# Wii Games



## Richard Schollar (Nov 27, 2008)

I've just bought a Wii (for the kids you understand!) and am now looking around for some quality games.  i currently have purchased:

1. Wii Sports (came with the console)
2. Mario & Sonic at the Olympic Games
3. Metroid Prime3: Corruption
4. Zelda: Twilight Princess

I figure Daddy can play 3 & 4 by himself and the kids can occupy themselves with 1 & 2.  Any other great games out there?  I'm a Nintendo fanboy of old but haven't touched anything videogame-wise for about 8 years.  The best games I have ever played were Mario Kart on the SNES, Super Metroid also on the SNES and Mario 64 on the N64.  I hated Mario Kart on the N64 and missed out the Gamecube completely, so I don't know what it would be like on the Wii.  i have seen mixed reviews of an awful lot of Wii titles, so not sure what is worth getting.

Any advice appreciated


----------



## RoryA (Nov 27, 2008)

I am reliably informed (by a man with whom I locked wheels in Super Mario Kart and we both ended up reversing at high speed into a lava pit) that Lego Star Wars is excellent on the Wii. He plays it with his son regularly and they both love it. Apparently there is enough in there aimed at the older generation to keep it amusing.


----------



## Mark O'Brien (Nov 27, 2008)

Since I bought Mario Kart, about 3 months ago, it has only been out of the Wii maybe twice.  I never played it on the SNES, but I really enjoy the Wii version.  The online racing is fun.

The other games that I've played excessively are Guitar Hero III and Rayman Raving Rabbids.  The Rayman game may very well appeal to your sense of humour, assuming your sense of humour involves rabbits using toilet plungers as weapons.  It's also a game that you can play for just a few minutes or a couple of hours (drunk).

Wii Fit is good for a laugh too.


----------



## Domski (Nov 27, 2008)

All the games I've bought so far have been excellent although I don't play them that much.

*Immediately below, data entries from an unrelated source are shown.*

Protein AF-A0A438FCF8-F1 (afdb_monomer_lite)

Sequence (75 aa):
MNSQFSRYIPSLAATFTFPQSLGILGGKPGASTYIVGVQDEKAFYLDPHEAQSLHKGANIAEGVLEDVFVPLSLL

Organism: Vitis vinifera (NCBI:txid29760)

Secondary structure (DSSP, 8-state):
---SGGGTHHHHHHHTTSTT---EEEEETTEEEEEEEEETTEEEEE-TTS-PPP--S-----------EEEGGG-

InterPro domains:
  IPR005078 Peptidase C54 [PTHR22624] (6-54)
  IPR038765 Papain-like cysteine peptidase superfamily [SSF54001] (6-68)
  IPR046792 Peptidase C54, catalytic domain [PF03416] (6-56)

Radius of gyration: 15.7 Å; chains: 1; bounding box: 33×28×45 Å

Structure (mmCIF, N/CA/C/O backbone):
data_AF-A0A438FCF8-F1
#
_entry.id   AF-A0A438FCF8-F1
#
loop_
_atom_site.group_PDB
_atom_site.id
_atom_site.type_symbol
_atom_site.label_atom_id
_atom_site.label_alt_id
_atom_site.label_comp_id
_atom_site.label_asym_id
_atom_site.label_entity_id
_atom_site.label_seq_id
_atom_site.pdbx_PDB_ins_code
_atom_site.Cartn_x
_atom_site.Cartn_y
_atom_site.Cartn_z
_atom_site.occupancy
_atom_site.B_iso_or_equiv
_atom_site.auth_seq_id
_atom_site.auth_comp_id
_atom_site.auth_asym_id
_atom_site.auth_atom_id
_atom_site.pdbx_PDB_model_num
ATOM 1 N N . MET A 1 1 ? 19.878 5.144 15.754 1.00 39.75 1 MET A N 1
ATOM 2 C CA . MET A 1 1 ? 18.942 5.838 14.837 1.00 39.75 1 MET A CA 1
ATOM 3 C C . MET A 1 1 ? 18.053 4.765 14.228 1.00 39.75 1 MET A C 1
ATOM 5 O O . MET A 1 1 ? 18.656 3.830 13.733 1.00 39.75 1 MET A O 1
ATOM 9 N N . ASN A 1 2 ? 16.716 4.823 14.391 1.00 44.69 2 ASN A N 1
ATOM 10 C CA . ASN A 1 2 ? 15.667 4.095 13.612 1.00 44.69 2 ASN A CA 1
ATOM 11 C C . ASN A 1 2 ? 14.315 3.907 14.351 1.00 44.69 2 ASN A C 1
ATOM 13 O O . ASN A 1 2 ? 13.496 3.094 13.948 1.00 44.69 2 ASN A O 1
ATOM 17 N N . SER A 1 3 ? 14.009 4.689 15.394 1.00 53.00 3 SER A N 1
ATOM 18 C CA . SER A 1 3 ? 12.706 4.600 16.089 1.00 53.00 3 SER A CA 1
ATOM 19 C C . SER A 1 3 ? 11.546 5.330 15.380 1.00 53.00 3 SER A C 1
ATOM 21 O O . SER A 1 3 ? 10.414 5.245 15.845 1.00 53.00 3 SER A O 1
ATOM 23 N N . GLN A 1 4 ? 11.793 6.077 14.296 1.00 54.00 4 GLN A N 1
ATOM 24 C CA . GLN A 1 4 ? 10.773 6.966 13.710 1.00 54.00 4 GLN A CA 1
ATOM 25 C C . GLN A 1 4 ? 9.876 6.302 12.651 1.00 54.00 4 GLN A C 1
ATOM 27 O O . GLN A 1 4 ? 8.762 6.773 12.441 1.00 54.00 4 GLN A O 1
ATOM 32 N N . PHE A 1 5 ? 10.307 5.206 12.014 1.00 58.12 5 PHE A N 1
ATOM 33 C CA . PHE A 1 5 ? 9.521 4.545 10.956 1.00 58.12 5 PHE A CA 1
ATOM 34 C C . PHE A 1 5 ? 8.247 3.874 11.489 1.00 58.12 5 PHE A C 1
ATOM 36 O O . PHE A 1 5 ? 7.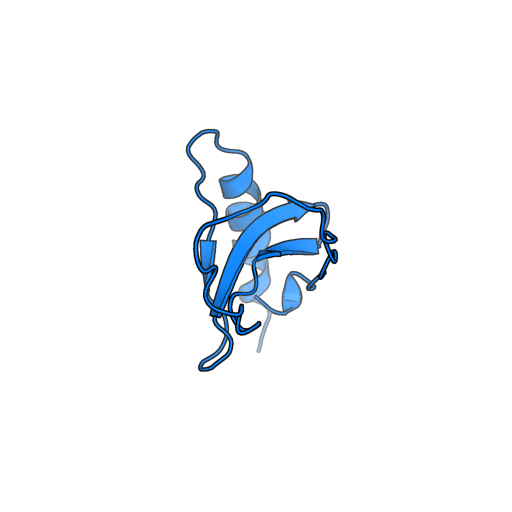205 3.919 10.845 1.00 58.12 5 PHE A O 1
ATOM 43 N N . SER A 1 6 ? 8.290 3.353 12.719 1.00 65.31 6 SER A N 1
ATOM 44 C CA . SER A 1 6 ? 7.147 2.679 13.348 1.00 65.31 6 SER A CA 1
ATOM 45 C C . SER A 1 6 ? 5.936 3.598 13.565 1.00 65.31 6 SER A C 1
ATOM 47 O O . SER A 1 6 ? 4.806 3.119 13.551 1.00 65.31 6 SER A O 1
ATOM 49 N N . ARG A 1 7 ? 6.127 4.918 13.713 1.00 84.50 7 ARG A N 1
ATOM 50 C CA . ARG A 1 7 ? 5.018 5.834 14.034 1.00 84.50 7 ARG A CA 1
ATOM 51 C C . ARG A 1 7 ? 3.962 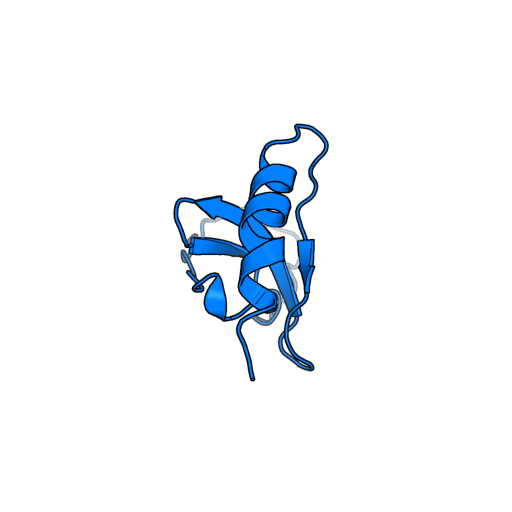5.908 12.932 1.00 84.50 7 ARG A C 1
ATOM 53 O O . ARG A 1 7 ? 2.792 6.113 13.239 1.00 84.50 7 ARG A O 1
ATOM 60 N N . TYR A 1 8 ? 4.365 5.771 11.672 1.00 84.75 8 TYR A N 1
ATOM 61 C CA . TYR A 1 8 ? 3.446 5.902 10.542 1.00 84.75 8 TYR A CA 1
ATOM 62 C C . TYR A 1 8 ? 2.739 4.595 10.197 1.00 84.75 8 TYR A C 1
ATOM 64 O O . TYR A 1 8 ? 1.674 4.646 9.592 1.00 84.75 8 TYR A O 1
ATOM 72 N N . ILE A 1 9 ? 3.279 3.450 10.623 1.00 84.81 9 ILE A N 1
ATOM 73 C CA . ILE A 1 9 ? 2.761 2.120 10.287 1.00 84.81 9 ILE A CA 1
ATOM 74 C C . ILE A 1 9 ? 1.275 1.957 10.670 1.00 84.81 9 ILE A C 1
ATOM 76 O O . ILE A 1 9 ? 0.499 1.574 9.796 1.00 84.81 9 ILE A O 1
ATOM 80 N N . PRO A 1 10 ? 0.816 2.313 11.891 1.00 88.06 10 PRO A N 1
ATOM 81 C CA . PRO A 1 10 ? -0.598 2.173 12.246 1.00 88.06 10 PRO A CA 1
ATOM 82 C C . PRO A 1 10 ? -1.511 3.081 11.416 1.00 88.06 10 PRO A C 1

My collection so far consists of:

Wii Sports
Super Mario Galaxy
Metroid Prime 3
Rayman Raving Rabbits 2 (hillarious and a personal post pub favourite)
Mario Kart (another favourite)
Mario and Sonic at the Olympics
Lego Star Wars (I can't stop making light sabre noises as I play)

I would recomment them all but be prepared for some broken lampshades!!!


----------



## Richard Schollar (Nov 27, 2008)

This is great guys - thanks 

There's some definite consistency in the recommendations, so I'd say Mario kart, Lego Star Wars and the rayman game are looking like definite contenders


----------



## Patience (Nov 27, 2008)

You will LOVE Zelda and Metroid. The Wii is worth it just for those!

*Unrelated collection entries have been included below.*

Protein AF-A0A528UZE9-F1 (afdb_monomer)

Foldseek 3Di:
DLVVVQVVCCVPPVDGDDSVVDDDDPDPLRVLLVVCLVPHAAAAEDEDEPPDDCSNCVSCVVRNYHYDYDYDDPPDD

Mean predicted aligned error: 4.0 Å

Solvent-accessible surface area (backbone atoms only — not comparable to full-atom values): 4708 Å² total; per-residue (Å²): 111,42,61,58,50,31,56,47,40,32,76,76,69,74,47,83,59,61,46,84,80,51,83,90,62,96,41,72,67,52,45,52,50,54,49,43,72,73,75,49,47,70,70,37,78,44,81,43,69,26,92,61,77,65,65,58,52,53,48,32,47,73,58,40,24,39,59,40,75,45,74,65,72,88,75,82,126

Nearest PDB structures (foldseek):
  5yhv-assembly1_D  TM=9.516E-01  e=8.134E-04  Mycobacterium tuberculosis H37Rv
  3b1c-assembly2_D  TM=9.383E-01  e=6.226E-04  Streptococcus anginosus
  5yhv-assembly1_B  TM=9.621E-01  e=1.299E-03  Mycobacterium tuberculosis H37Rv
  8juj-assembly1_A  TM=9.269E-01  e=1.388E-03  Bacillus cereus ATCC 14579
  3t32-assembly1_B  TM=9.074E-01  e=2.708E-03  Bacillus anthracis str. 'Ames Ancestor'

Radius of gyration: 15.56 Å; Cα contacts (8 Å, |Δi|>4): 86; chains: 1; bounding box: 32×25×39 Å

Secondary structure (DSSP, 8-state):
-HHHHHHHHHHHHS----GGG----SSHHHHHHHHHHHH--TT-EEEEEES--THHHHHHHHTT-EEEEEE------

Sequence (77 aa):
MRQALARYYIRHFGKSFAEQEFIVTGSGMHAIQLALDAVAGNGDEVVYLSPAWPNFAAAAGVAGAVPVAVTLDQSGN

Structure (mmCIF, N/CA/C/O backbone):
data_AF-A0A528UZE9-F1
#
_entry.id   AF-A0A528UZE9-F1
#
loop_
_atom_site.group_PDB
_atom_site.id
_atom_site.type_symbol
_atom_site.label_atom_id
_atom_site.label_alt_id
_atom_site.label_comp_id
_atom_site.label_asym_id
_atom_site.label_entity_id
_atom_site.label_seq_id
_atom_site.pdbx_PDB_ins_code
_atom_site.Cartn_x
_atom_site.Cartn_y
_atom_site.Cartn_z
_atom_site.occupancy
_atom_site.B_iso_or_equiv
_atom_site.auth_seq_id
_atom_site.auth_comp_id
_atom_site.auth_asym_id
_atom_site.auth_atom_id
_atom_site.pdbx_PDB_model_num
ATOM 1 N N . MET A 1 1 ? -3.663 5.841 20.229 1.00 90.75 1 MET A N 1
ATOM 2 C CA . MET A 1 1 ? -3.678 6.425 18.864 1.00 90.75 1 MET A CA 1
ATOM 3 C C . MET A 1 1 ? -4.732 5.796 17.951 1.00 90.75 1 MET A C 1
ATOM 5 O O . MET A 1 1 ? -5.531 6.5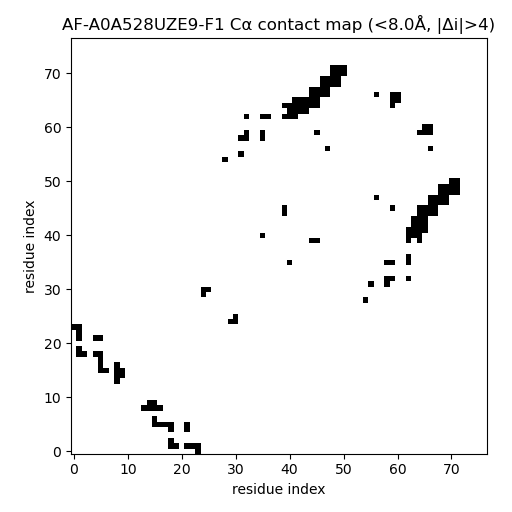48 17.414 1.00 90.75 1 MET A O 1
ATOM 9 N N . ARG A 1 2 ? -4.825 4.464 17.822 1.00 97.06 2 ARG A N 1
ATOM 10 C CA . ARG A 1 2 ? -5.808 3.798 16.935 1.00 97.06 2 ARG A CA 1
ATOM 11 C C . A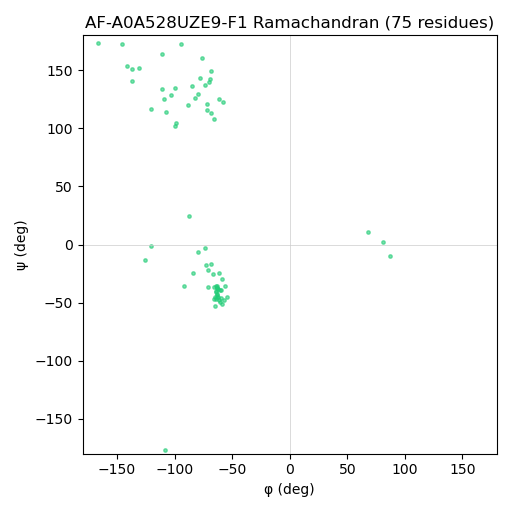RG A 1 2 ? -7.275 4.197 17.160 1.00 97.06 2 ARG A C 1
ATOM 13 O O . ARG A 1 2 ? -7.952 4.573 16.215 1.00 97.06 2 ARG A O 1
ATOM 20 N N . GLN A 1 3 ? -7.736 4.258 18.410 1.00 97.50 3 GLN A N 1
ATOM 21 C CA . GLN A 1 3 ? -9.084 4.759 18.735 1.00 97.50 3 GLN A CA 1
ATOM 22 C C . GLN A 1 3 ? -9.356 6.179 18.219 1.00 97.50 3 GLN A C 1
ATOM 24 O O . GLN A 1 3 ? -10.477 6.508 17.839 1.00 97.50 3 GLN A O 1
ATOM 29 N N . ALA A 1 4 ? -8.338 7.045 18.228 1.00 97.38 4 ALA A N 1
ATOM 30 C CA . ALA A 1 4 ? -8.477 8.404 17.724 1.00 97.38 4 ALA A CA 1
ATOM 31 C C . ALA A 1 4 ? -8.611 8.420 16.194 1.00 97.38 4 ALA A C 1
ATOM 33 O O . ALA A 1 4 ? -9.406 9.205 15.685 1.00 97.38 4 ALA A O 1
ATOM 34 N N . LEU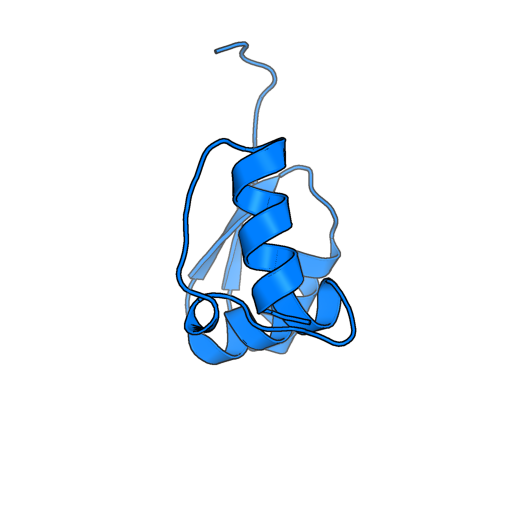 A 1 5 ? -7.904 7.527 15.488 1.00 97.19 5 LEU A N 1
ATOM 35 C CA . LEU A 1 5 ? -8.054 7.328 14.043 1.00 97.19 5 LEU A CA 1
ATOM 36 C C . LEU A 1 5 ? -9.449 6.798 13.691 1.00 97.19 5 LEU A C 1
ATOM 38 O O . LEU A 1 5 ? -10.096 7.372 12.822 1.00 97.19 5 LEU A O 1
ATOM 42 N N . ALA A 1 6 ? -9.963 5.807 14.428 1.00 97.94 6 ALA A N 1
ATOM 43 C CA . ALA A 1 6 ? -11.324 5.296 14.235 1.00 97.94 6 ALA A CA 1
ATOM 44 C C . ALA A 1 6 ? -12.381 6.408 14.379 1.00 97.94 6 ALA A C 1
ATOM 46 O O . ALA A 1 6 ? -13.218 6.606 13.498 1.00 97.94 6 ALA A O 1
ATOM 47 N N . ARG A 1 7 ? -12.293 7.222 15.444 1.00 97.81 7 ARG A N 1
ATOM 48 C CA . ARG A 1 7 ? -13.178 8.389 15.621 1.00 97.81 7 ARG A CA 1
ATOM 49 C C . ARG A 1 7 ? -12.993 9.445 14.531 1.00 97.81 7 ARG A C 1
ATOM 51 O O . ARG A 1 7 ? -13.963 10.081 14.130 1.00 97.81 7 ARG A O 1
ATOM 58 N N . TYR A 1 8 ? -11.762 9.674 14.076 1.00 97.88 8 TYR A N 1
ATOM 59 C CA . TYR A 1 8 ? -11.482 10.603 12.983 1.00 97.88 8 TYR A CA 1
ATOM 60 C C . TYR A 1 8 ? -12.157 10.149 11.685 1.00 97.88 8 TYR A C 1
ATOM 62 O O . TYR A 1 8 ? -12.822 10.962 11.045 1.00 97.88 8 TYR A O 1
ATOM 70 N N . TYR A 1 9 ? -12.062 8.857 11.360 1.00 97.62 9 TYR A N 1
ATOM 71 C CA . TYR A 1 9 ? -12.612 8.290 10.134 1.00 97.62 9 TYR A CA 1
ATOM 72 C C . TYR A 1 9 ? -14.143 8.399 10.077 1.00 97.62 9 TYR A C 1
ATOM 74 O O . TYR A 1 9 ? -14.688 8.802 9.052 1.00 97.62 9 TYR A O 1
ATOM 82 N N . ILE A 1 10 ? -14.832 8.169 11.201 1.00 97.75 10 ILE A N 1
ATOM 83 C CA . ILE A 1 10 ? -16.288 8.377 11.306 1.00 97.75 10 ILE A CA 1
ATOM 84 C C . ILE A 1 10 ? -16.643 9.845 11.059 1.00 97.75 10 ILE A C 1
ATOM 86 O O . ILE A 1 10 ? -17.535 10.142 10.271 1.00 97.75 10 ILE A O 1
ATOM 90 N N . ARG A 1 11 ? -15.933 10.778 11.705 1.00 98.12 11 ARG A N 1
ATOM 91 C CA . ARG A 1 11 ? -16.232 12.214 11.580 1.00 98.12 11 ARG A CA 1
ATOM 92 C C . ARG A 1 11 ? -15.983 12.769 10.178 1.00 98.12 11 ARG A C 1
ATOM 94 O O . ARG A 1 11 ? -16.702 13.672 9.780 1.00 98.12 11 ARG A O 1
ATOM 101 N N . HIS A 1 12 ? -14.946 12.302 9.480 1.00 98.31 12 HIS A N 1
ATOM 102 C CA . HIS A 1 12 ? -14.574 12.830 8.159 1.00 98.31 12 HIS A CA 1
ATOM 103 C C . HIS A 1 12 ? -15.212 12.073 6.993 1.00 98.31 12 HIS A C 1
ATOM 105 O O . HIS A 1 12 ? -15.543 12.690 5.987 1.00 98.31 12 HIS A O 1
ATOM 111 N N . PHE A 1 13 ? -15.382 10.755 7.115 1.00 97.50 13 PHE A N 1
ATOM 112 C CA . PHE A 1 13 ? -15.798 9.892 6.005 1.00 97.50 13 PHE A CA 1
ATOM 113 C C . PHE A 1 13 ? -17.105 9.136 6.275 1.00 97.50 13 PHE A C 1
ATOM 115 O O . PHE A 1 13 ? -17.549 8.375 5.419 1.00 97.50 13 PHE A O 1
ATOM 122 N N . GLY A 1 14 ? -17.714 9.297 7.456 1.00 97.38 14 GLY A N 1
ATOM 123 C CA . GLY A 1 14 ? -18.986 8.657 7.809 1.00 97.38 14 GLY A CA 1
ATOM 124 C C . GLY A 1 14 ? -18.917 7.134 7.968 1.00 97.38 14 GLY A C 1
ATOM 125 O O . GLY A 1 14 ? -19.958 6.489 8.052 1.00 97.38 14 GLY A O 1
ATOM 126 N N . LYS A 1 15 ? -17.714 6.545 8.002 1.00 96.56 15 LYS A N 1
ATOM 127 C CA . LYS A 1 15 ? -17.508 5.095 8.125 1.00 96.56 15 LYS A CA 1
ATOM 128 C C . LYS A 1 15 ? -16.899 4.721 9.471 1.00 96.56 15 LYS A C 1
ATOM 130 O O . LYS A 1 15 ? -15.919 5.327 9.903 1.00 96.56 15 LYS A O 1
ATOM 135 N N . SER A 1 16 ? -17.468 3.692 10.090 1.00 96.94 16 SER A N 1
ATOM 136 C CA . SER A 1 16 ? -17.022 3.130 11.365 1.00 96.94 16 SER A CA 1
ATOM 137 C C . SER A 1 16 ? -16.186 1.879 11.143 1.00 96.94 16 SER A C 1
ATOM 139 O O . SER A 1 16 ? -16.593 1.000 10.392 1.00 96.94 16 SER A O 1
ATOM 141 N N . PHE A 1 17 ? -15.060 1.797 11.847 1.00 97.38 17 PHE A N 1
ATOM 142 C CA . PHE A 1 17 ? -14.143 0.658 11.848 1.00 97.38 17 PHE A CA 1
ATOM 143 C C . PHE A 1 17 ? -13.691 0.372 13.279 1.00 97.38 17 PHE A C 1
ATOM 145 O O . PHE A 1 17 ? -13.617 1.293 14.108 1.00 97.38 17 PHE A O 1
ATOM 152 N N . ALA A 1 18 ? -13.382 -0.888 13.571 1.00 97.81 18 ALA A N 1
ATOM 153 C CA . ALA A 1 18 ? -12.814 -1.279 14.850 1.00 97.81 18 ALA A CA 1
ATOM 154 C C . ALA A 1 18 ? -11.382 -0.734 14.983 1.00 97.81 18 ALA A C 1
ATOM 156 O O . ALA A 1 18 ? -10.654 -0.580 14.004 1.00 97.81 18 ALA A O 1
ATOM 157 N N . GLU A 1 19 ? -10.936 -0.437 16.205 1.00 96.75 19 GLU A N 1
ATOM 158 C CA . GLU A 1 19 ? -9.591 0.118 16.412 1.00 96.75 19 GLU A CA 1
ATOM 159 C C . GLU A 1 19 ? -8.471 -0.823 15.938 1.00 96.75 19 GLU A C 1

Just got myself (and my husband) a Wii Fit. Now that is awesome too!


----------



## Mark O'Brien (Nov 27, 2008)

Don't neglect downloading the old games through the Wii store.  My wife plays Super Mario Brother's 3 and Yoshi's Cookies a lot..no, I mean A LOT.

No surprise that Domski is a fan of Raving Rabbids given the avatar.


----------



## TinaP (Nov 27, 2008)

I bought a Wii for my 70-something mom for her birthday.  She plays it daily for a bit of exercise but has never gone beyond Wii Sports.  

I've been looking for a Wii Fit for a Christmas present for about a month.  The local ToysRUs clerk told me they were getting them this Sunday so I may be camping out Saturday night.


----------



## RoryA (Nov 27, 2008)

Last I checked they have them on Amazon but they're marked up about 50% over RRP!

Oh, Excite Truck is a laugh; Need for Speed is rubbish on the Wii.


----------



## cornflakegirl (Nov 27, 2008)

Games that we are unlikely to sell on:
Mario Kart - online competitions every couple of weeks keep this fresh if you have someone to compete against
Sports
Play
Boom Blox
The repeat playability of the last two is more for kids than adults, although Boom Blox is a good multiplayer game.

Games that my husband has enjoyed:
Mario Galaxy
Da Blob
Lego Indiana Jones
Super Smash Bros
Metroid


----------



## barry houdini (Nov 27, 2008)

rorya said:


> Last I checked they have them on Amazon but they're marked up about 50% over RRP!


 
There are a couple of websites, like this one, which will alert you immediately when any suppliers have stock at £69.99 (or any stock, depending on the options you use) . I tried it and got an alert for Amazon. I put in the order within about 30 seconds but it was already too late 

I ended up getting a package, including another remote etc. for about £130

Little cary and gary love it, though


----------



## RoryA (Nov 27, 2008)

Does Larry not get a go?


----------



## barry houdini (Nov 27, 2008)

rorya said:


> Does Larry not get a go?


 
Uncle Larry can use the Wii Fit whenever he wants, but we need to keep a close eye on him after last month's ski-jump episode....nearly cost me a new coffee table


----------



## DonkeyOte (Nov 27, 2008)

Like everyone else -- can't go wrong with Mario Kart, Mario Olympics, Wii Fit... though be warned the Wii Fit (like Tom Tom) is not infallible ... for ex. "it" had the audacity to imply I was overweight which quite obviously indicates there are still some gremlins at work within the code that need to be ironed out.


----------



## Richard Schollar (Nov 27, 2008)

I'm seriously thinking about Mario Kart at the moment.  May just see how things go with the existing games though (should keep me, sorry, I of course mean the kids, busy for a while).


----------



## RoryA (Nov 27, 2008)

If you wanted to try before you buy, I could lend you my copy?


----------



## Richard Schollar (Nov 28, 2008)

Hey I'll take you up on that Rory!  Thanks!!!  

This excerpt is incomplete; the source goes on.